Le RN vainqueur des européennes ? "Sur un plan strictement politique, le résultat est plus compliqué", répond Jean-Michel Aphatie

  • Copié
Jean-Michel Aphatie, édité par Marthe Ronteix , modifié à
Au lendemain de la victoire du Rassemblement national aux élections européennes, devant la liste LREM-MoDem, l'éditorialiste d'Europe 1 Jean-Michel Aphatie se penche sur les bénéfices que Marine Le Pen peut en tirer.

>> Le Rassemblement national est arrivé en tête des élections européennes de dimanche avec 23,31% des suffrages, devant la liste LREM-MoDem (22,41%). Les deux partis auront le même nombre de députés, 23, au Parlement européen après le Brexit. Au lendemain du scrutin, l'éditorialiste Jean-Michel Aphatie se projette vers l'avenir et décrypte comme Marine Le Pen, la présidente du RN, peut surfer sur sa victoire.

>> De 7h à 9h, c’est deux heures d’info avec Nikos Aliagas sur Europe 1. Retrouvez le replay ici

"Cette victoire est-elle un nouveau départ pour Marine Le Pen ? Elle a envie de le croire. Elle a quelques raisons d'y croire. D'abord c'est une victoire symbolique par rapport à la photographie du premier tour de l'élection présidentielle : le RN redevient le premier parti de France. Et cette campagne a permis à Marine Le Pen de gommer l'effet négatif du débat de l'entre-deux-tours de la présidentielle. Elle s'est réinstallée à la tête de son parti, sans pouvoir être contestée, et cette élection européenne l'authentifie.

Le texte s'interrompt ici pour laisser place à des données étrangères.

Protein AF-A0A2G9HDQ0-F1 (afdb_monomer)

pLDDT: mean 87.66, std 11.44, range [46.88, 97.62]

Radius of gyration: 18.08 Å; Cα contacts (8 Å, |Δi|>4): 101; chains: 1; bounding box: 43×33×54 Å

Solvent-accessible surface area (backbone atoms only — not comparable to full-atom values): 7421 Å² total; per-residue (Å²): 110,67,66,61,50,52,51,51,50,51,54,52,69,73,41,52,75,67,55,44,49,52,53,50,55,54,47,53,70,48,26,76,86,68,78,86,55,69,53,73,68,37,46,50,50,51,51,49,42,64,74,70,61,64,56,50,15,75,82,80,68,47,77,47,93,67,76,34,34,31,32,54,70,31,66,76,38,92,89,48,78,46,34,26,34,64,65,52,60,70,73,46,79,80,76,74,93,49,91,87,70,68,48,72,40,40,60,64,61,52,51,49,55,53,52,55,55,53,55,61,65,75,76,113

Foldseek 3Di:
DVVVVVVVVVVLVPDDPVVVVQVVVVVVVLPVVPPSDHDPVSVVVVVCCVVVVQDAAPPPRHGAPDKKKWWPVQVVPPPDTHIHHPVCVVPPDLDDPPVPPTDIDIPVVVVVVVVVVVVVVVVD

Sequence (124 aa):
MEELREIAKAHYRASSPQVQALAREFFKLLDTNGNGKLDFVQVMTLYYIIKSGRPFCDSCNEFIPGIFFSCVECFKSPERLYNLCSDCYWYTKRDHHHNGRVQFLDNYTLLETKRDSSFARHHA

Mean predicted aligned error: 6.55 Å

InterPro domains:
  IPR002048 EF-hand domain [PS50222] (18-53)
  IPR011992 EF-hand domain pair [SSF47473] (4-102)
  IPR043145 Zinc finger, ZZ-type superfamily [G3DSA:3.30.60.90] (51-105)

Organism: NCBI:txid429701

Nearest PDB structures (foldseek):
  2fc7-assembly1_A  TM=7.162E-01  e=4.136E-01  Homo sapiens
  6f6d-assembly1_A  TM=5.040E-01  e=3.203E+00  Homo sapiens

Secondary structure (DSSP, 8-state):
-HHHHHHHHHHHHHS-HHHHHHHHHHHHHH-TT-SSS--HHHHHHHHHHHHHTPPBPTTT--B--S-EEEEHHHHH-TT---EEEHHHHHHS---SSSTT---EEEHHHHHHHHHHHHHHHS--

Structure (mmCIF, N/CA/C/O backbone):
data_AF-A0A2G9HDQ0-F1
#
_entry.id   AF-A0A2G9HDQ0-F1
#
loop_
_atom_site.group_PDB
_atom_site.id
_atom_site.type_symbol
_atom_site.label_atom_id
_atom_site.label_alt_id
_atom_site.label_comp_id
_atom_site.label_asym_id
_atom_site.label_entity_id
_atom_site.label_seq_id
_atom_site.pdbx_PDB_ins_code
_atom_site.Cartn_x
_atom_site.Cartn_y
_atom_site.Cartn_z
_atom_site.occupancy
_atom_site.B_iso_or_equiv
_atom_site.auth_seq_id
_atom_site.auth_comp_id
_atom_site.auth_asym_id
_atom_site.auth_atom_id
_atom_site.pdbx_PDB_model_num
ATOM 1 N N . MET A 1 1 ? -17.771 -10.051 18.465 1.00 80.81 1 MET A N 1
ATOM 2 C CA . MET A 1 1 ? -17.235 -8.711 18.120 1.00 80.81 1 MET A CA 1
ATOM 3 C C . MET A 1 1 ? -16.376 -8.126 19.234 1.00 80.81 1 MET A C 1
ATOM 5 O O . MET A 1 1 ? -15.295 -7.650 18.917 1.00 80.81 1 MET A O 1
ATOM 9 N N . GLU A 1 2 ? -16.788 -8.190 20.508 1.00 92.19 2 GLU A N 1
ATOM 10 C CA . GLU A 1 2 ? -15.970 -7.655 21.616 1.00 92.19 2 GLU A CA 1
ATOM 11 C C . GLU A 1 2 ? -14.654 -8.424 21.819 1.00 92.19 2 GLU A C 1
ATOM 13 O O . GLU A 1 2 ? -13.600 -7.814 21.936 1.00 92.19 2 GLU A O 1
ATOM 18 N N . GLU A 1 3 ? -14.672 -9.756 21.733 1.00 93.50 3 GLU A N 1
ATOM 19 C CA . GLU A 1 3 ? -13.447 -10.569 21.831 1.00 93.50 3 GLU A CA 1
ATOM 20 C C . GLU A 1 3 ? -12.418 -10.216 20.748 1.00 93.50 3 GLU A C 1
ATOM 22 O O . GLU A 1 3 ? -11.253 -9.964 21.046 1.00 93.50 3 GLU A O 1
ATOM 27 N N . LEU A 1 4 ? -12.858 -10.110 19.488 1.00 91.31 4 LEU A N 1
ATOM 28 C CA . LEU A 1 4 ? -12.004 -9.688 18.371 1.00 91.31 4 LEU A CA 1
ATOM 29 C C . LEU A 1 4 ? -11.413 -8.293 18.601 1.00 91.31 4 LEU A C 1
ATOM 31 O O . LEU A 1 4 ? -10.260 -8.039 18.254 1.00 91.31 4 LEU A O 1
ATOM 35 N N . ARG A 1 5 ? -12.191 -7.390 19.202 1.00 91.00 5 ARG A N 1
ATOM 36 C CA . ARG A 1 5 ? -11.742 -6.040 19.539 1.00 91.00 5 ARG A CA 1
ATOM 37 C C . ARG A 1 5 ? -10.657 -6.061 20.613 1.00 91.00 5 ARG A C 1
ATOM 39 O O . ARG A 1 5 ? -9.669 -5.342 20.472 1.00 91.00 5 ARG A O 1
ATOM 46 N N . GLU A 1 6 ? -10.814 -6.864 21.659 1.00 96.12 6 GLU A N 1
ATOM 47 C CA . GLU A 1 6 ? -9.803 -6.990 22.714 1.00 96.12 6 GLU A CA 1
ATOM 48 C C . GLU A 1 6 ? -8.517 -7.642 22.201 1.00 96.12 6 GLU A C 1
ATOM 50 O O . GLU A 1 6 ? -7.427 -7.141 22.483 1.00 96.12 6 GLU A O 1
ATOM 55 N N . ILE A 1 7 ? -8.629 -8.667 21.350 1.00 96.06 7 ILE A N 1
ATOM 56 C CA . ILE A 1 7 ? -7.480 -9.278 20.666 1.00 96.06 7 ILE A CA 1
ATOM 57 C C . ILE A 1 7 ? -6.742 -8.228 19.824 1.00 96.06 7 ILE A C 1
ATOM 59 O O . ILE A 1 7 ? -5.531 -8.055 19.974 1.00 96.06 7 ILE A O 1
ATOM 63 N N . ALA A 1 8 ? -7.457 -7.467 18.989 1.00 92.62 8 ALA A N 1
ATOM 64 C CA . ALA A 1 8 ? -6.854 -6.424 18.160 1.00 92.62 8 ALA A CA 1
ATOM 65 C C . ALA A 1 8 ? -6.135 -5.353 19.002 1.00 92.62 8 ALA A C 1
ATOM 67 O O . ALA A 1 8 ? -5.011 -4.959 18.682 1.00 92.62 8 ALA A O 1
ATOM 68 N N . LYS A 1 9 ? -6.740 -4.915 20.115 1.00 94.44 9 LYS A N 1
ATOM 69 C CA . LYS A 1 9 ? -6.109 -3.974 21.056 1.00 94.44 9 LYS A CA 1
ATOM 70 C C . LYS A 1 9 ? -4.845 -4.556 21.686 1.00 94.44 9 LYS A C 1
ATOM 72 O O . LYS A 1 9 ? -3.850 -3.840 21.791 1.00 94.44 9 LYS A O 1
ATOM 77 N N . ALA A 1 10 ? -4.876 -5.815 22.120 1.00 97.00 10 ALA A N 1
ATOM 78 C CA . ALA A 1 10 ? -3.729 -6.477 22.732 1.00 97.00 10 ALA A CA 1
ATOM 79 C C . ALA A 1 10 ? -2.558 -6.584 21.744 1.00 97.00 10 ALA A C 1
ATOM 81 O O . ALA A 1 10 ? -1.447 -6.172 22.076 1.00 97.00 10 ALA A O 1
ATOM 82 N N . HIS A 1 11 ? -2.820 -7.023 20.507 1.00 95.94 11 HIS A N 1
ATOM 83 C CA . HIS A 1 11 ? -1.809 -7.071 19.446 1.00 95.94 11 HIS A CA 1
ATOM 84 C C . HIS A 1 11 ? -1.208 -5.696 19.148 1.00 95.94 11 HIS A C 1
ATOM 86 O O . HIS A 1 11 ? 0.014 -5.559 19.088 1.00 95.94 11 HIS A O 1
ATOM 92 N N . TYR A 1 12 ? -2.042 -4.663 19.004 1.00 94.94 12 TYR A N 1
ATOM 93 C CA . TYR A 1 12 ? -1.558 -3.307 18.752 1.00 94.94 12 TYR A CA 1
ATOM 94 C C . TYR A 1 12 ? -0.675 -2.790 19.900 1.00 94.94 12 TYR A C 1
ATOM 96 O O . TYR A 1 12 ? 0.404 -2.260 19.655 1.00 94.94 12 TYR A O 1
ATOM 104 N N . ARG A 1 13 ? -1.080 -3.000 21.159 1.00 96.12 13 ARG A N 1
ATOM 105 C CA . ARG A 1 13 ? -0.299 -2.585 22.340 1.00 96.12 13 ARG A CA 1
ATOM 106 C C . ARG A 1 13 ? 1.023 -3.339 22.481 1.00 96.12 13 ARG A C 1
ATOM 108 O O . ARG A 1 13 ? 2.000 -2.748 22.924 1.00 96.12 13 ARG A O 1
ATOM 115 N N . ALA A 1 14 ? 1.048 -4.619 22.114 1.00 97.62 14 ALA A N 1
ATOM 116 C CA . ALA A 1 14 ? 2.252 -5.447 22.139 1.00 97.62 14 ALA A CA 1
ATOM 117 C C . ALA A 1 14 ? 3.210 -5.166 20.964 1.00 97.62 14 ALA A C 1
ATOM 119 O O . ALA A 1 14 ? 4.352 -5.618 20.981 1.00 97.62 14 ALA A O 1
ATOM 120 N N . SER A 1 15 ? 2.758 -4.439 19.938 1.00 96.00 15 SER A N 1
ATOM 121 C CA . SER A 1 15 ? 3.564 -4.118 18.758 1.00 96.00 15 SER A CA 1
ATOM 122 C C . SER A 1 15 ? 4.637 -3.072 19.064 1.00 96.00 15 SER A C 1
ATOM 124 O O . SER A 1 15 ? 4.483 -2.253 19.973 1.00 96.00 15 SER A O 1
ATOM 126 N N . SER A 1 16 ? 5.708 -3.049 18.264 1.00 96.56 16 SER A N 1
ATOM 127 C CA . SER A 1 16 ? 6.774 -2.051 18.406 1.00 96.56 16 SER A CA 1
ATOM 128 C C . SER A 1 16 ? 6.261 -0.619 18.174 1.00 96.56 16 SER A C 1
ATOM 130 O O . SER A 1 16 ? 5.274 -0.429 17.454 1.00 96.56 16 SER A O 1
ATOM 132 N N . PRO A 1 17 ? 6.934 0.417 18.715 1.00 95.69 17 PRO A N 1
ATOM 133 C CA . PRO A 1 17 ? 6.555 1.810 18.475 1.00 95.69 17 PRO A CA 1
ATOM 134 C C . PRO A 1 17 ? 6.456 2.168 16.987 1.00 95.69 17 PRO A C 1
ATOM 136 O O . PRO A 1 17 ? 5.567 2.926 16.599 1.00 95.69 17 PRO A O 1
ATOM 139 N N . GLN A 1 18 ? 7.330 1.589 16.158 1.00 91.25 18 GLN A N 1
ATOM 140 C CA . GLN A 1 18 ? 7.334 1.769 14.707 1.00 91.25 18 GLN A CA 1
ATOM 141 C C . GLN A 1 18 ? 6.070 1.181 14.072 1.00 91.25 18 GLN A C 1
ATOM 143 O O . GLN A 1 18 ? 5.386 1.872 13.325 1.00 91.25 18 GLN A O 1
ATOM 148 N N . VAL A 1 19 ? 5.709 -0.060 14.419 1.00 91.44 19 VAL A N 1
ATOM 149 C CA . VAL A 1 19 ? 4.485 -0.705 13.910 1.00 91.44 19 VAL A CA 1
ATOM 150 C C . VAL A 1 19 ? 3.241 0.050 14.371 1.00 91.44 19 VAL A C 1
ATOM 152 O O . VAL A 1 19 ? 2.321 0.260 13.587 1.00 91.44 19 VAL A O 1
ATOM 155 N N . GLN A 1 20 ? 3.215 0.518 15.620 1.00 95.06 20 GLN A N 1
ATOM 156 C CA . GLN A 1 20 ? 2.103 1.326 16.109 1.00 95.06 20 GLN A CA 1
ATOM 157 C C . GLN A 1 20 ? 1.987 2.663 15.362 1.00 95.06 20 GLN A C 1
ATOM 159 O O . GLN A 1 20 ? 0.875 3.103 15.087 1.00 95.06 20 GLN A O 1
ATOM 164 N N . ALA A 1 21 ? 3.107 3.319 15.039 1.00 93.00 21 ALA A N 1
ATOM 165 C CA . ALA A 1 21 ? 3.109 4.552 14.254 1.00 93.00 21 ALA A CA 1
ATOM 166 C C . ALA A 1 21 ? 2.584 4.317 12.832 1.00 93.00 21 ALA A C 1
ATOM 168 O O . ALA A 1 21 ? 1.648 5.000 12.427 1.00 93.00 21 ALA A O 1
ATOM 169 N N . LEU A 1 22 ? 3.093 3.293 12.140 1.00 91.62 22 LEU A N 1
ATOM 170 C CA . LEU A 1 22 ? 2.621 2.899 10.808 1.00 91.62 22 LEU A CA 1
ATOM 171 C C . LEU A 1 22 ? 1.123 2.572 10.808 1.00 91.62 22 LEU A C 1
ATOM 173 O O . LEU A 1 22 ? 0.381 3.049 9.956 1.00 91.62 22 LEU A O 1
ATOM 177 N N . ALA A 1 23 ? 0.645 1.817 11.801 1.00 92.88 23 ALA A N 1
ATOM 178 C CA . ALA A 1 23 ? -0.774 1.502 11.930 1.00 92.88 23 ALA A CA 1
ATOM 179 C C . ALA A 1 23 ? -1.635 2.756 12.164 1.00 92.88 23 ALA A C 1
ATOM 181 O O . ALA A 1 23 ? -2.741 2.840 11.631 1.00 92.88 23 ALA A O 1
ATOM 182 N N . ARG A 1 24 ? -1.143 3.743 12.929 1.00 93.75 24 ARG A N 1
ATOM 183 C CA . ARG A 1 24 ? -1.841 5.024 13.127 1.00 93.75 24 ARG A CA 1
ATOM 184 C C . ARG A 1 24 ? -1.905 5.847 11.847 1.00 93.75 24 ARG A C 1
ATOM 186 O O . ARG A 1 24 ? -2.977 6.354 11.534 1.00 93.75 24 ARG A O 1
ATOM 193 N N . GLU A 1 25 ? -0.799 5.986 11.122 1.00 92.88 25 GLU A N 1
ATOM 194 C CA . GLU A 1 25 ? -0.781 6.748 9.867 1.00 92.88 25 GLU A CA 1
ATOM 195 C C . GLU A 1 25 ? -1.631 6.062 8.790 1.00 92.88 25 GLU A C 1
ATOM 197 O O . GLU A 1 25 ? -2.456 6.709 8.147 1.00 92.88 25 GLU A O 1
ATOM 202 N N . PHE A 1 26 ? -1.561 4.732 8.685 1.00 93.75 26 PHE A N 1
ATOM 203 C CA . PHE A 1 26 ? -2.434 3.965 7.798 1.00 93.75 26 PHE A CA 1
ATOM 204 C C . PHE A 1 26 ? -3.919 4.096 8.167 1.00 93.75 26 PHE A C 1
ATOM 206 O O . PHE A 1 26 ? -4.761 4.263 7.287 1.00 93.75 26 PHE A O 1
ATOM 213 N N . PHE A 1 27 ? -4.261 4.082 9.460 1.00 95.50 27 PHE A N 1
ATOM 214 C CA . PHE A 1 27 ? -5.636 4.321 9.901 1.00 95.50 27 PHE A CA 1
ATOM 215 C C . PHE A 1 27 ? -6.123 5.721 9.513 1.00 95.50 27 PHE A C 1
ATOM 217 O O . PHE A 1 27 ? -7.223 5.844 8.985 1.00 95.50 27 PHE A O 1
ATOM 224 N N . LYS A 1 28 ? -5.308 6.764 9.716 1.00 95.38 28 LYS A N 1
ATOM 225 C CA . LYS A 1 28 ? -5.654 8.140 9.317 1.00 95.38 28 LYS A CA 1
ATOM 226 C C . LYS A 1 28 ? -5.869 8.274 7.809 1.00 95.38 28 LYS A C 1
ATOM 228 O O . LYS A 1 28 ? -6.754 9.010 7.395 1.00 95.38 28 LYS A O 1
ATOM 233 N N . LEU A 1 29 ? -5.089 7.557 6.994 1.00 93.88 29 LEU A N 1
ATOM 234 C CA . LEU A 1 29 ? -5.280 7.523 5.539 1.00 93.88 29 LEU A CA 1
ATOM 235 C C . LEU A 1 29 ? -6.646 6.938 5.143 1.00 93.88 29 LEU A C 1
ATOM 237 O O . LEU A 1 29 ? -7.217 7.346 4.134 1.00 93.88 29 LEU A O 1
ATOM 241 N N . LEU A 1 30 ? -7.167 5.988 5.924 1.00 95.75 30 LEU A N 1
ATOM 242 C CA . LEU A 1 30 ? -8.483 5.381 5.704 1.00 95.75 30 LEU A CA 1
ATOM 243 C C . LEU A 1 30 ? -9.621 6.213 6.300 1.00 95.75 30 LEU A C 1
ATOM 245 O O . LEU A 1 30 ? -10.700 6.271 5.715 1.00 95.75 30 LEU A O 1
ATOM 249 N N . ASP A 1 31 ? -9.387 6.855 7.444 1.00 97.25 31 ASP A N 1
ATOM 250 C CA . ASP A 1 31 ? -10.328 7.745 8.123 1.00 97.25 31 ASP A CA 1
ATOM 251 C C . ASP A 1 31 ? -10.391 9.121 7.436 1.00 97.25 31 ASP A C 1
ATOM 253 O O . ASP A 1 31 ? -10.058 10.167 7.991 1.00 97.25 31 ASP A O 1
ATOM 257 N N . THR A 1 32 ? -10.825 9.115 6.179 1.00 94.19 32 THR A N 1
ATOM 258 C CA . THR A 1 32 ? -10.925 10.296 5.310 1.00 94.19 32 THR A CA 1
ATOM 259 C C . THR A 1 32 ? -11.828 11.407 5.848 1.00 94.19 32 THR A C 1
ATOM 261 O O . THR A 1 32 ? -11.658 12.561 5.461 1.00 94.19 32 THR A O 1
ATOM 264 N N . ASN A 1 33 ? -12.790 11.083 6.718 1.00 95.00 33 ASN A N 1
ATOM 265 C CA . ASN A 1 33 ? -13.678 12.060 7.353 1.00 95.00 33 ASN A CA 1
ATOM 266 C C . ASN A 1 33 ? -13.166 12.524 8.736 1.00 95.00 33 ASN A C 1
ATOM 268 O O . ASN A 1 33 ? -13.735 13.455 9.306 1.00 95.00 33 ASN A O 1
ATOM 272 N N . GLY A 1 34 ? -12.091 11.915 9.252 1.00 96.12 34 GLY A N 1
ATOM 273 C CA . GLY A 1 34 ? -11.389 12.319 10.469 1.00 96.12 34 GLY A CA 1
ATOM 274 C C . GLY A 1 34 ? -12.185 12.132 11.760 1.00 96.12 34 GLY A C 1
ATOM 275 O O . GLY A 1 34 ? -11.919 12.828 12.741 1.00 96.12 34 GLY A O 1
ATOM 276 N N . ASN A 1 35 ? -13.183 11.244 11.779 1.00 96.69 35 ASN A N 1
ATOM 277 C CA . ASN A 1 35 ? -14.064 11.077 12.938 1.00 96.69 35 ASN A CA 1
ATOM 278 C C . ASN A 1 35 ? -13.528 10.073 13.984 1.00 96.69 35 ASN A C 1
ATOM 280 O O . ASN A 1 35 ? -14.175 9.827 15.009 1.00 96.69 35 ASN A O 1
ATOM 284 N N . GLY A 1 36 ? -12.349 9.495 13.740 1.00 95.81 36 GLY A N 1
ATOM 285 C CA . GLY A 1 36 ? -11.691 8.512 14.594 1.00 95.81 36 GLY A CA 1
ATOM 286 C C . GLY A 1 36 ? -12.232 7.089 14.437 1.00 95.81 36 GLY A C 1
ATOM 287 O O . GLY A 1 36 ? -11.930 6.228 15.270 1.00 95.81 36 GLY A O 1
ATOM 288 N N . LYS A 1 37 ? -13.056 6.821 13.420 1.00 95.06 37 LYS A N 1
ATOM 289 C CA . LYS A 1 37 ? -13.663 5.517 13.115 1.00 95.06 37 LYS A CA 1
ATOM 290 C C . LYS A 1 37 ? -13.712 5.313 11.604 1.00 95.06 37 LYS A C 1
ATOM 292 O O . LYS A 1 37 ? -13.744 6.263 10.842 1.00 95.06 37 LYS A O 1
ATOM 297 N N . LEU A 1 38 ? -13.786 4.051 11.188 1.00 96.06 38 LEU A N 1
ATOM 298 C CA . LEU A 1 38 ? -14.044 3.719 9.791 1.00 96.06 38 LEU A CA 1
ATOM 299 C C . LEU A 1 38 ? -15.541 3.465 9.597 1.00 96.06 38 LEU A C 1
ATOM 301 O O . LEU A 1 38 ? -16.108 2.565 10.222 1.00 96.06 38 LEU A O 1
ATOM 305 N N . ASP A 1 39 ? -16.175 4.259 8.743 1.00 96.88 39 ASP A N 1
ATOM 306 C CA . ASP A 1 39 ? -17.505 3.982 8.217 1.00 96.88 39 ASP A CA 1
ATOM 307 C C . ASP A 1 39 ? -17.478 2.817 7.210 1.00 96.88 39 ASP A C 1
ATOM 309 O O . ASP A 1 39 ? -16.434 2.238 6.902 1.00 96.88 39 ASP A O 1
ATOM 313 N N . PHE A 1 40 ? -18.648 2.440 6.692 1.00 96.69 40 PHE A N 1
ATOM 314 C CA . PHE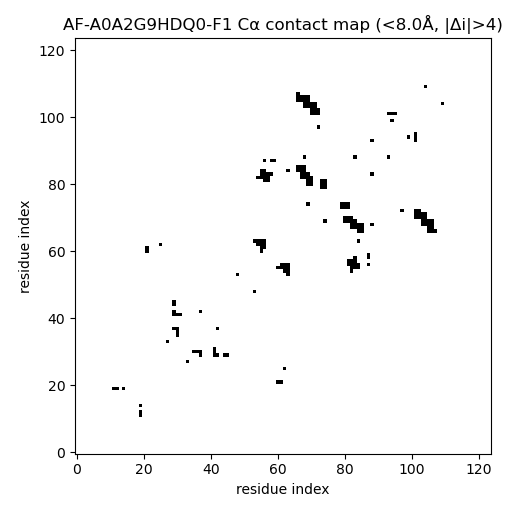 A 1 40 ? -18.765 1.311 5.773 1.00 96.69 40 PHE A CA 1
ATOM 315 C C . PHE A 1 40 ? -17.872 1.447 4.529 1.00 96.69 40 PHE A C 1
ATOM 317 O O . PHE A 1 40 ? -17.218 0.480 4.142 1.00 96.69 40 PHE A O 1
ATOM 324 N N . VAL A 1 41 ? -17.800 2.630 3.914 1.00 97.12 41 VAL A N 1
ATOM 325 C CA . VAL A 1 41 ? -17.020 2.848 2.685 1.00 97.12 41 VAL A CA 1
ATOM 326 C C . VAL A 1 41 ? -15.523 2.784 2.986 1.00 97.12 41 VAL A C 1
ATOM 328 O O . VAL A 1 41 ? -14.755 2.172 2.236 1.00 97.12 41 VAL A O 1
ATOM 331 N N . GLN A 1 42 ? -15.108 3.346 4.119 1.00 97.44 42 GLN A N 1
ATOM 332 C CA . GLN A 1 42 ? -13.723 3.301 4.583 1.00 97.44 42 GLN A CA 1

Sur un plan strictement politique, le résultat est plus compliqué. Par rapport aux élections européennes de 2014, le RN (ex-Front national) progresse, mais en pourcentage de suffrages exprimés, il régresse d'environ 1,5 point. Donc il n'y a pas d'apport par exemple des 'gilets jaunes'. Le RN ne capte pas vraiment ceux qu'Emmanuel Macron a pu décevoir notamment à la droite de l'échiquier politique. Marine Le Pen a déclaré dimanche soir 'Nous sommes le parti de l'alternance'. C'est un parti qui plafonne à 24%, un quart de l'électorat, et qui n'a aucun allié pour aller au-delà. Comment arrive-t-on au pouvoir ? C'est l'éternelle question du Rassemblement national. Et on ne peut pas dire pour l'instant que Marine Le Pen ait trouvé la réponse.

Du côté d'Emmanuel Macron, c'est l'inverse. Il y a une défaite symbolique évidente : le parti du président n'est plus le premier parti. Deux ans après son installation à l'Élysée, c'est un échec. Mais il n'y a pas de défaite politique parce que l'écart avec le Rassemblement national n'est pas très important [0,9 point], donc Emmanuel Macron n'est pas obligé de modifier son dispositif politique. François Hollande en 2014 avait dû changer de Premier ministre. Ça ne va tout de même pas être facile de mener l'action. 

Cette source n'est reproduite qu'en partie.